Once we switch to ExceptionGroups (#2213), users on Python 3.11 will have an easy way out of this quandary: they can write except* FooError instead of except FooError (and deal with the fact that the actual error they're catching is now an ExceptionGroup[FooError], not a direct FooError). This is forward-compatible: it works with the current loose semantics, and will also work once we switch to strict semantics. Unfortunately, users not on 3.11 yet (which will include most libraries for a while) must convert their exception handlers to functions plus a with exceptiongroups.catch(): context manager, which is significantly clunkier (and is probably the best we can do with the available language features).
This issue is intended to collect potential solutions to the above-described quandary.
My basic proposal is as follows:
- Merge the ExceptionGroups change backwards-compatibly; do whatever we do about single-exception wrapping under separate cover.
- Document the issue, encouraging people to use the new
except*syntax on 3.11 and later. - Provide a
trio.run()keyword argument (strict_exception_groups=True?) to opt into strict behavior (which will become the future default), and anopen_nursery()keyword argument to override the default for that particular nursery. (Not sure whether the nursery one should nest or not. Probably yes?) - Wait until 3.11 is in widespread use.
- Make targeted changes to encourage libraries to support strict exception semantics. I'm not sure what exactly this would be; perhaps "default strict_exception_groups to True when running under pytest" or something like that.
- Wait some more time.
- Make the default be
strict_exception_groups=Truewhen running on 3.11+.
I'm not sure we ever need to remove support for strict_exception_groups=False. In particular, it is probably useful indefinitely on an individual-nursery basis, in order to support libraries that "hide" a nursery and expect their background tasks to never raise errors. Users should probably be able to write
try:
async with open_websocket(...) as ws:
raise RuntimeError
except RuntimeError:
print("and have this clause execute")
We might instead want to add a nursery mode more targeted at such cases, that passes through exceptions from the nested child but wraps any background-task exception in some new error like trio.HelperTaskCrashed. We could use this for the system nursery too, instead of the current norm of using trio.TrioInternalError when a system task crashes. This could profitably be combined with the "service nurseries" concept discussed in #1521.
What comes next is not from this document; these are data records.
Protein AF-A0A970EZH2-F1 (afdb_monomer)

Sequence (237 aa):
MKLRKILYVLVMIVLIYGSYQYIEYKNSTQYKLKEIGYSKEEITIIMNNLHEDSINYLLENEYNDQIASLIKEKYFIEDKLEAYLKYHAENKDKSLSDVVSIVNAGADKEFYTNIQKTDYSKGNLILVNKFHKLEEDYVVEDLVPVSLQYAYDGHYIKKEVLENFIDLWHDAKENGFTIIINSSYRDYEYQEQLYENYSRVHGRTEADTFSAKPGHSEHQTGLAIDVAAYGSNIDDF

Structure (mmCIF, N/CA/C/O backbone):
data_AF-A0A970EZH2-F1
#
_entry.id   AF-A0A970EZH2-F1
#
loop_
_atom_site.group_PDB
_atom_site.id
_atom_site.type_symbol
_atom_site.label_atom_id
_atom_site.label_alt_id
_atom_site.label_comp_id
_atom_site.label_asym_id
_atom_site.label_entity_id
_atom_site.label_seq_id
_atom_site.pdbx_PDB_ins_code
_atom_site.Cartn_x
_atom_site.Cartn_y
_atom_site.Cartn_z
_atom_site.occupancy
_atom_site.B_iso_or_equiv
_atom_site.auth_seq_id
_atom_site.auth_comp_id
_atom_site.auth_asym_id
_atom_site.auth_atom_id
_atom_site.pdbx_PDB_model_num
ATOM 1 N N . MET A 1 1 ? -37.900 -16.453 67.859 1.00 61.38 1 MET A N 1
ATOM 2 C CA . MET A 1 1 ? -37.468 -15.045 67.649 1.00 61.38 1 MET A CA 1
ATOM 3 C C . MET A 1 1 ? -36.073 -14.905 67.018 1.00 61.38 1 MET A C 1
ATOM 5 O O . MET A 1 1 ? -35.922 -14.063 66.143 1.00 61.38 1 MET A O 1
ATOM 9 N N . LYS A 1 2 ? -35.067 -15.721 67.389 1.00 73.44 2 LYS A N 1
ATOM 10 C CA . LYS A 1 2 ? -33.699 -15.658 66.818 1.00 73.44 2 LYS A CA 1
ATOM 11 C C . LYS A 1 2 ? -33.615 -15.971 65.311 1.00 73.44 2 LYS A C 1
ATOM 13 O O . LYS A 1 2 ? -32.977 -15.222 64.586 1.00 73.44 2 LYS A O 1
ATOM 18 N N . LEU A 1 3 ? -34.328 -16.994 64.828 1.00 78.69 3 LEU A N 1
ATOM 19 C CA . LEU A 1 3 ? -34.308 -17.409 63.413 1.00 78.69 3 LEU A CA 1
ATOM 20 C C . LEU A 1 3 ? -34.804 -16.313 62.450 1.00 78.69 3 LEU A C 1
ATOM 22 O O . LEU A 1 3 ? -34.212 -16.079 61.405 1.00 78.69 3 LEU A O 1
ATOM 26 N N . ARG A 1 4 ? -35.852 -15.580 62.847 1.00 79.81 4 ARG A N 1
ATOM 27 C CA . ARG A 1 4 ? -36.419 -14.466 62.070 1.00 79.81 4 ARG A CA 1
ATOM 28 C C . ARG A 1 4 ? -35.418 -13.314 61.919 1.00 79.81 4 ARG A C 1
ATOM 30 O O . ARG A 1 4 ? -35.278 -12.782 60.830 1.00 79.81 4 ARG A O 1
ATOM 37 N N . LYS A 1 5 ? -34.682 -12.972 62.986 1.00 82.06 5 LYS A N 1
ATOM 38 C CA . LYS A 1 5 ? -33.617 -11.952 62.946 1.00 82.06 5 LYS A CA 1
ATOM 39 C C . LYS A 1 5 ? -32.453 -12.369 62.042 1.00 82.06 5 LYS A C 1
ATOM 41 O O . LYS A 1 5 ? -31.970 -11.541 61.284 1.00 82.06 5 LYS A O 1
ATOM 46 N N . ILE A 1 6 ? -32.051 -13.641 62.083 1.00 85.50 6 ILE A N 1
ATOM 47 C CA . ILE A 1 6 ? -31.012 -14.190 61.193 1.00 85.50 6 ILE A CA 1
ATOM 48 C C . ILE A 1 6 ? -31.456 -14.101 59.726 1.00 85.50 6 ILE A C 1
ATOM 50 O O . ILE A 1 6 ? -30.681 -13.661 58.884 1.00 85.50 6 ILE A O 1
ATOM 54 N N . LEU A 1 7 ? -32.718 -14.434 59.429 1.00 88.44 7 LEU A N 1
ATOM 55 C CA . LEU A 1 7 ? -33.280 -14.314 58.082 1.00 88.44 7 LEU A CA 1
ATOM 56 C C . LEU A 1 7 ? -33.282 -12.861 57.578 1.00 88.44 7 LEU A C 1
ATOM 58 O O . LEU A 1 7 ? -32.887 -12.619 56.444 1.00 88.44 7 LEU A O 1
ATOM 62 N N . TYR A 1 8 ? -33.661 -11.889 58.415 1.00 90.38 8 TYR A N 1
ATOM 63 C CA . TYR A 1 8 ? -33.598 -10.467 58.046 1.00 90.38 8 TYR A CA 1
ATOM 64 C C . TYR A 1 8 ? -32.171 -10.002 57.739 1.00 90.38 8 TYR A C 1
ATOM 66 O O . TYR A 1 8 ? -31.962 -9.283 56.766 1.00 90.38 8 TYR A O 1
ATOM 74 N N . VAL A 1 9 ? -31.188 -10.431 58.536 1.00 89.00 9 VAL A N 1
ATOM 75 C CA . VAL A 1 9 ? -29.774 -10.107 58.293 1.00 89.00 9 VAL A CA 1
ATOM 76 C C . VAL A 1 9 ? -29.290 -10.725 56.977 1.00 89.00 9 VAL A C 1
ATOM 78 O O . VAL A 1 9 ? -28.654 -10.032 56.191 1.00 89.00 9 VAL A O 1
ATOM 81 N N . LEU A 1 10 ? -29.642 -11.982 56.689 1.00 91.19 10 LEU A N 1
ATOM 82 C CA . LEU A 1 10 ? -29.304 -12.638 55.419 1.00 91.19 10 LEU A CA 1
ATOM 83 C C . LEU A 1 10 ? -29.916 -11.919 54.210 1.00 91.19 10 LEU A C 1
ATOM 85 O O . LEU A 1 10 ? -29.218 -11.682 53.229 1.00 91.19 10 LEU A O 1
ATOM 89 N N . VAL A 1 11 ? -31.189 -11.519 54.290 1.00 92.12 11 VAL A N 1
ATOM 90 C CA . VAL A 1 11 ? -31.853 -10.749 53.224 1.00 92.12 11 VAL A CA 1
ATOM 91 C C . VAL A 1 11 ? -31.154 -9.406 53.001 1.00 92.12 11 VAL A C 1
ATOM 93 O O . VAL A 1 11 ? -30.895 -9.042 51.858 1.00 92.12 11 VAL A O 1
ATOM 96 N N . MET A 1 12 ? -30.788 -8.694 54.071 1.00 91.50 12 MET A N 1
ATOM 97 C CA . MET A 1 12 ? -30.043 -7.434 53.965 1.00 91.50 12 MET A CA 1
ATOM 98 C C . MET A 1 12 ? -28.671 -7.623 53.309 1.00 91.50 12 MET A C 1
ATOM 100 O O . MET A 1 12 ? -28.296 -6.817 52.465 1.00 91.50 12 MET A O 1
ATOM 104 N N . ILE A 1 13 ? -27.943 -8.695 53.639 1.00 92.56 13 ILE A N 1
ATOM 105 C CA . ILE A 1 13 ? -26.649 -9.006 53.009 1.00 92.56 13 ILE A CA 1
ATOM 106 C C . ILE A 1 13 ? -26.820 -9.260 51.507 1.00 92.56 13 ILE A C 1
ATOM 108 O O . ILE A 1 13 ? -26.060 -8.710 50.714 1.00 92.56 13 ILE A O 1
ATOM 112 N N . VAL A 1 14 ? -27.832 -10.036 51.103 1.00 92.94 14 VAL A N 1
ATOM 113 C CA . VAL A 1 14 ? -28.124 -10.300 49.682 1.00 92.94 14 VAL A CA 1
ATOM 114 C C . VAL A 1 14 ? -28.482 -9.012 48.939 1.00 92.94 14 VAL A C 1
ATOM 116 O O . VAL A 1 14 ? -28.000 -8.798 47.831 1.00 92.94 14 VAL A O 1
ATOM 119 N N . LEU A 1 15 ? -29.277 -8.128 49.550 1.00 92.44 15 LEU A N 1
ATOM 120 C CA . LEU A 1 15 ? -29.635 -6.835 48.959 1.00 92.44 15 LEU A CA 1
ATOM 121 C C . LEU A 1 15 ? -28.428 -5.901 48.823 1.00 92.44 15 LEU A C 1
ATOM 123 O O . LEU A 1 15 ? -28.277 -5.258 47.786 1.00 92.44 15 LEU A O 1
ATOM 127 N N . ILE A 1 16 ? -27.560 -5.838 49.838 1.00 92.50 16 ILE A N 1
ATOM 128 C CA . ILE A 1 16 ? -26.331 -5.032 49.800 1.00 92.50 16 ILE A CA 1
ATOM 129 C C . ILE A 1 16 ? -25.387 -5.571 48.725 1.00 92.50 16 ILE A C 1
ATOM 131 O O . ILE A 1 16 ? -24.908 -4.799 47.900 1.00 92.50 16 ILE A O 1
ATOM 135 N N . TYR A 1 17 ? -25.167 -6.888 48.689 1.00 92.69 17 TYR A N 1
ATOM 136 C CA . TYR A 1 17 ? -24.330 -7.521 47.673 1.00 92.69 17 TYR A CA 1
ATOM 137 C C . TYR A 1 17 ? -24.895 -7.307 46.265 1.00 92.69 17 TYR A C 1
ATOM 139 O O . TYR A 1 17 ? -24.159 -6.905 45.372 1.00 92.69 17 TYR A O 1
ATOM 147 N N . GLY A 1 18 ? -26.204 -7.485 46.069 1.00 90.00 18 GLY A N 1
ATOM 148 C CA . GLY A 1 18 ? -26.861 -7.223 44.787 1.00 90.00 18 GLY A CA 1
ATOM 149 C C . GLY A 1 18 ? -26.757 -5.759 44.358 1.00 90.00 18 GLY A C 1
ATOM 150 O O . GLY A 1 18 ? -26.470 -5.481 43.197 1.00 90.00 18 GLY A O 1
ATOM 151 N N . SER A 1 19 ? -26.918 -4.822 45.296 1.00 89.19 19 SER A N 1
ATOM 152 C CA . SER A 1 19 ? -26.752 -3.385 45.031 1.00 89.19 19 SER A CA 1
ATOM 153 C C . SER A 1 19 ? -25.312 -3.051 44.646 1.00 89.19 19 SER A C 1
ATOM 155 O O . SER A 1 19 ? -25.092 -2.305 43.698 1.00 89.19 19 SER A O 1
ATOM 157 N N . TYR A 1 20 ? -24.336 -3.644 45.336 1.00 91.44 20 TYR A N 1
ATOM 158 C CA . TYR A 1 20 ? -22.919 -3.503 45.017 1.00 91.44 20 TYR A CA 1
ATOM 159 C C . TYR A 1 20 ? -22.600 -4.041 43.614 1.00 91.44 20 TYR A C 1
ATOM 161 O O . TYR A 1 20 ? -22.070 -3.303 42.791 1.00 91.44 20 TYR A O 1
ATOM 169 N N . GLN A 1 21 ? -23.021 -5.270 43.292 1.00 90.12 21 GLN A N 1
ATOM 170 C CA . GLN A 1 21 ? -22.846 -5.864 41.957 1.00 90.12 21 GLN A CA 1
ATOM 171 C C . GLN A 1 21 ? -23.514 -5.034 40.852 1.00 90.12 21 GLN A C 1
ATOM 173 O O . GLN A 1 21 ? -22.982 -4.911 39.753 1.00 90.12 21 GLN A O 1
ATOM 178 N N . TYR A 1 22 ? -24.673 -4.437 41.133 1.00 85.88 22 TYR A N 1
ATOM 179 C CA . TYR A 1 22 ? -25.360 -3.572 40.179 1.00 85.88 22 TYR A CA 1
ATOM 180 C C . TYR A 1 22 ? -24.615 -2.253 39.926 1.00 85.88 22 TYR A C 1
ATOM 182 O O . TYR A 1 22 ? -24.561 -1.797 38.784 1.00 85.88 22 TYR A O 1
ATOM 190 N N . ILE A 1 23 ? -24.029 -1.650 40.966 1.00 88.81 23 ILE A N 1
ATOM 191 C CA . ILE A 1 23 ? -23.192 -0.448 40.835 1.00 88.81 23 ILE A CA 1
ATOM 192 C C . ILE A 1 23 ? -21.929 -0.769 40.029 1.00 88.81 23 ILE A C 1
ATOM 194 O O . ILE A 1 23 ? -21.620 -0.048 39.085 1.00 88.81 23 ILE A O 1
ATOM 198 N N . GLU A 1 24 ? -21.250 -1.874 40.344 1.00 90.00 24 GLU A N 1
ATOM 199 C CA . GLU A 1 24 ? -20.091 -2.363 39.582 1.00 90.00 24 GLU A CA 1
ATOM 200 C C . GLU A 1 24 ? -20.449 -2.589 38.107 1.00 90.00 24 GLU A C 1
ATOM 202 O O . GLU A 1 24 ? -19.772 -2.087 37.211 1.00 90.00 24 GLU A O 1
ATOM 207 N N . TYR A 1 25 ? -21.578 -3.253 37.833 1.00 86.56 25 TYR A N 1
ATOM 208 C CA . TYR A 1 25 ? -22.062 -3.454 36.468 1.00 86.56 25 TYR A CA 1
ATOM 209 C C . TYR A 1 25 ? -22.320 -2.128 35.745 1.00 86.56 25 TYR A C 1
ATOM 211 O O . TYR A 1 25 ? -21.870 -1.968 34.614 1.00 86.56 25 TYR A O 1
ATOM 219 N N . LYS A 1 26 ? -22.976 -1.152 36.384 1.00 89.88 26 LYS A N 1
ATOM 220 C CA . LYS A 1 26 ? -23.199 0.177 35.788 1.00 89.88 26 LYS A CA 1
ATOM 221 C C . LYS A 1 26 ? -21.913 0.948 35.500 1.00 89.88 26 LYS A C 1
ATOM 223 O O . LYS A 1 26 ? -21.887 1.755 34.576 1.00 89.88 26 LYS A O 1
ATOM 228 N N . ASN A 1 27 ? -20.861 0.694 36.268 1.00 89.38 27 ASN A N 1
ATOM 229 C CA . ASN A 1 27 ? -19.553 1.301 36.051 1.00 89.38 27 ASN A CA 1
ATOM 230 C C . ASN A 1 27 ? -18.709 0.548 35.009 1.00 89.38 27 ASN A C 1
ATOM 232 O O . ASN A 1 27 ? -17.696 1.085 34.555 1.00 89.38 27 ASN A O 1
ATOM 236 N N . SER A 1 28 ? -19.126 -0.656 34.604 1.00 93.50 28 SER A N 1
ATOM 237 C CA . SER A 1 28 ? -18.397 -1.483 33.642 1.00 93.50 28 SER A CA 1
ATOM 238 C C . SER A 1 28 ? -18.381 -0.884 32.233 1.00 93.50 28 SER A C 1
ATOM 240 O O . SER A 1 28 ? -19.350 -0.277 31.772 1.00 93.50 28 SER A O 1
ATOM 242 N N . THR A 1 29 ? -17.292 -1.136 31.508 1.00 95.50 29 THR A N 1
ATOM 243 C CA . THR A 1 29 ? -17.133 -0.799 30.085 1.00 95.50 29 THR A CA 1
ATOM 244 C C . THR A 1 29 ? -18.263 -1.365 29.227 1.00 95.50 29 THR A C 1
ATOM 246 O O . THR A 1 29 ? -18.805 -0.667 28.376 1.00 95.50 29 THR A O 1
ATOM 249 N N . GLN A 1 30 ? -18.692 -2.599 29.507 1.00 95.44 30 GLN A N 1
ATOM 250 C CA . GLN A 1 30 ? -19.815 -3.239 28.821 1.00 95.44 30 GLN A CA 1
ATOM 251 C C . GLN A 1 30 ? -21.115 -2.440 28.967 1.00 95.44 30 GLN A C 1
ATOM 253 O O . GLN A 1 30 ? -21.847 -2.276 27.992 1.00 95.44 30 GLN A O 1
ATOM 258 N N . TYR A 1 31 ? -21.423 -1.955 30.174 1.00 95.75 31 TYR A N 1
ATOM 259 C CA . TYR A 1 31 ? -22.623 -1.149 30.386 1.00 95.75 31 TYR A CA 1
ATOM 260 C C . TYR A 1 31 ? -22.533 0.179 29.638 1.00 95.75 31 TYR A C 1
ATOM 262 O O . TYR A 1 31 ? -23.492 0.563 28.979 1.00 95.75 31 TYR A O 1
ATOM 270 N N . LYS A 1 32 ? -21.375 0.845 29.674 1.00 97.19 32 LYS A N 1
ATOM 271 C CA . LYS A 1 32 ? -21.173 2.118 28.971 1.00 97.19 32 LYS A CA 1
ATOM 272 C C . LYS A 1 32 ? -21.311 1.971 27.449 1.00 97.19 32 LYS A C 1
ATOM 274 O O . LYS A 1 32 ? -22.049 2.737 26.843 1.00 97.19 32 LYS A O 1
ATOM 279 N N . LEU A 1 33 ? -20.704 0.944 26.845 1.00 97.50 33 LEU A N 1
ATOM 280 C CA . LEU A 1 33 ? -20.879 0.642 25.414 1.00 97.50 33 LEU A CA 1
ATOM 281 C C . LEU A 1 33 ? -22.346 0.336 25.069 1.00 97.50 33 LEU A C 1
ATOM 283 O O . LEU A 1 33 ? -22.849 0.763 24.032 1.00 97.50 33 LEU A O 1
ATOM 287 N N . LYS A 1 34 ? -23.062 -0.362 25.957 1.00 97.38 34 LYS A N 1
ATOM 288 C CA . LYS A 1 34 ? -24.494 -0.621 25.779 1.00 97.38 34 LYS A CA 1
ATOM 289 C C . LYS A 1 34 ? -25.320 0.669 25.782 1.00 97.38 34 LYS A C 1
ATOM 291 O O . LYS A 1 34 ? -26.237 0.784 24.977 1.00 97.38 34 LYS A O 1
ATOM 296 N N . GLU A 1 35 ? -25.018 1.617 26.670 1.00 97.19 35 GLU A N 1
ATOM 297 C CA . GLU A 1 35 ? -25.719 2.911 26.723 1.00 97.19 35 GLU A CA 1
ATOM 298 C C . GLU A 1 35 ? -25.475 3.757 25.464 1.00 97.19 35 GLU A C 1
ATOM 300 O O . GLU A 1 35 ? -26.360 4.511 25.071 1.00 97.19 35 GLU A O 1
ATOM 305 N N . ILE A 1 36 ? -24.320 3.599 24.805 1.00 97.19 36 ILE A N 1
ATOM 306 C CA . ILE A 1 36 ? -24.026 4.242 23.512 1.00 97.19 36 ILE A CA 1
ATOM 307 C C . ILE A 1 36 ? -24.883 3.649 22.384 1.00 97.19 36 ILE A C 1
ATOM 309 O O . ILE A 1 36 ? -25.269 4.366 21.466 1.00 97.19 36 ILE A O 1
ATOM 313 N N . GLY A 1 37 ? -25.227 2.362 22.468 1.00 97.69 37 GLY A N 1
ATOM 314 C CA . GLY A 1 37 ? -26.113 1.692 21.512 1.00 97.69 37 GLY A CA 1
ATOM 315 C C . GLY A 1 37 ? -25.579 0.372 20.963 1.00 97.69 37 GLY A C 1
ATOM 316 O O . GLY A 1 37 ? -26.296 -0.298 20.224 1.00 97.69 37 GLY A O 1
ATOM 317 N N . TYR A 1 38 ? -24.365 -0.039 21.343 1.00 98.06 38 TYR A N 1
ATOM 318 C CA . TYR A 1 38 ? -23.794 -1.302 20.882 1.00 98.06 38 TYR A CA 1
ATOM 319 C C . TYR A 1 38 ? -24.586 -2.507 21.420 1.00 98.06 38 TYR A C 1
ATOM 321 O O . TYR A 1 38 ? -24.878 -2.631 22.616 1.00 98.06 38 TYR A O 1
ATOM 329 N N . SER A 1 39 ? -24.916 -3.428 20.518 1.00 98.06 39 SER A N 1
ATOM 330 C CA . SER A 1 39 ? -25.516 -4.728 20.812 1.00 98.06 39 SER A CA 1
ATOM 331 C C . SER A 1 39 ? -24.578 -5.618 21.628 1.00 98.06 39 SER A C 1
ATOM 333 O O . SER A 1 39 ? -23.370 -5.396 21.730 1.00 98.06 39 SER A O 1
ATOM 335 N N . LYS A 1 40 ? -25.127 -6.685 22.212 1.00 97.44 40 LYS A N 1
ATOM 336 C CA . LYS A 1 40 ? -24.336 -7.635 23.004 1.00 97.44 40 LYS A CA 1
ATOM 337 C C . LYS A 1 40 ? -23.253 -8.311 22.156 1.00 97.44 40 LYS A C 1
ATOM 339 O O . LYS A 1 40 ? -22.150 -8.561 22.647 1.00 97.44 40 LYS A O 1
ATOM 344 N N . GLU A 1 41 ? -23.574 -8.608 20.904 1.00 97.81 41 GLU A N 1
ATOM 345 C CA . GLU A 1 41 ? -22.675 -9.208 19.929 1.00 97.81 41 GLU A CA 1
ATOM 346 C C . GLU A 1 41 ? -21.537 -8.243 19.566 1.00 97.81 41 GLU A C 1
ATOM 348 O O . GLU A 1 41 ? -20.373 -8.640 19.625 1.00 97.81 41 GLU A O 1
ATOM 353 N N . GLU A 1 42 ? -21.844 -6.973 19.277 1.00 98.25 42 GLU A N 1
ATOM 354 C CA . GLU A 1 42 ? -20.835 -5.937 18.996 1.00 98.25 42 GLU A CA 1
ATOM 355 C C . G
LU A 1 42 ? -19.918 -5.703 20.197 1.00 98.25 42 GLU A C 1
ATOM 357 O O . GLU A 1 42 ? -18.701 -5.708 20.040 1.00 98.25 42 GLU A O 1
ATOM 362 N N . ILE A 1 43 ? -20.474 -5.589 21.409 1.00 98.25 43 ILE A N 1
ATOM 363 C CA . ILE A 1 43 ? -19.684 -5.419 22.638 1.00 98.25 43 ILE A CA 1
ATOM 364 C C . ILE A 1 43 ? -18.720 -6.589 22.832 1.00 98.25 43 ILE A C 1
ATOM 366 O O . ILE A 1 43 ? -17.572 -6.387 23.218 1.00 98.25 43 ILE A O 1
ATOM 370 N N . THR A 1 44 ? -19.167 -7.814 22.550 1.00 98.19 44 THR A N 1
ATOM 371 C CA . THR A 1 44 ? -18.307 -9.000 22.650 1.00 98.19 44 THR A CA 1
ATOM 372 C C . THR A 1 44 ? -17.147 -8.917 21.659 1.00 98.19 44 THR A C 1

Some optional mix-ins for the above:
- Default to strict exception semantics on 3.11+ immediately. Assume any libraries affected by this will notice the problem when they test for 3.11 compatibility in the lead-up to the release. Benefits: new users (which are more likely to be using new Python versions, and are definitely not going to know to toggle this obscure
trio.runargument) will get the "better" semantics sooner; existing deployments will notice the issue as part of their general "does our thing still work with the latest Python version?" testing. Drawbacks: libraries might be left scrambling. - Default to strict exception semantics everywhere rather than limiting it to 3.11+. Benefits: it's a little confusing when a Python upgrade breaks something, because it's not Python's fault and users might not think to check Trio release notes if they didn't also upgrade Trio. Drawbacks: the necessary workarounds to support strict semantics before 3.11 are cumbersome and are likely to annoy our users.
- Add a deprecation period where users who don't explicitly specify
strict_exception_groups=Trueget a deprecation warning explaining the issue. Benefits: user education. Drawbacks: requires two code changes at different times for users who don't want to see the warning.
I don't feel strongly about what default we choose for strict vs loose semantics and when we change it, but I do feel strongly that users should be able to override whatever we choose.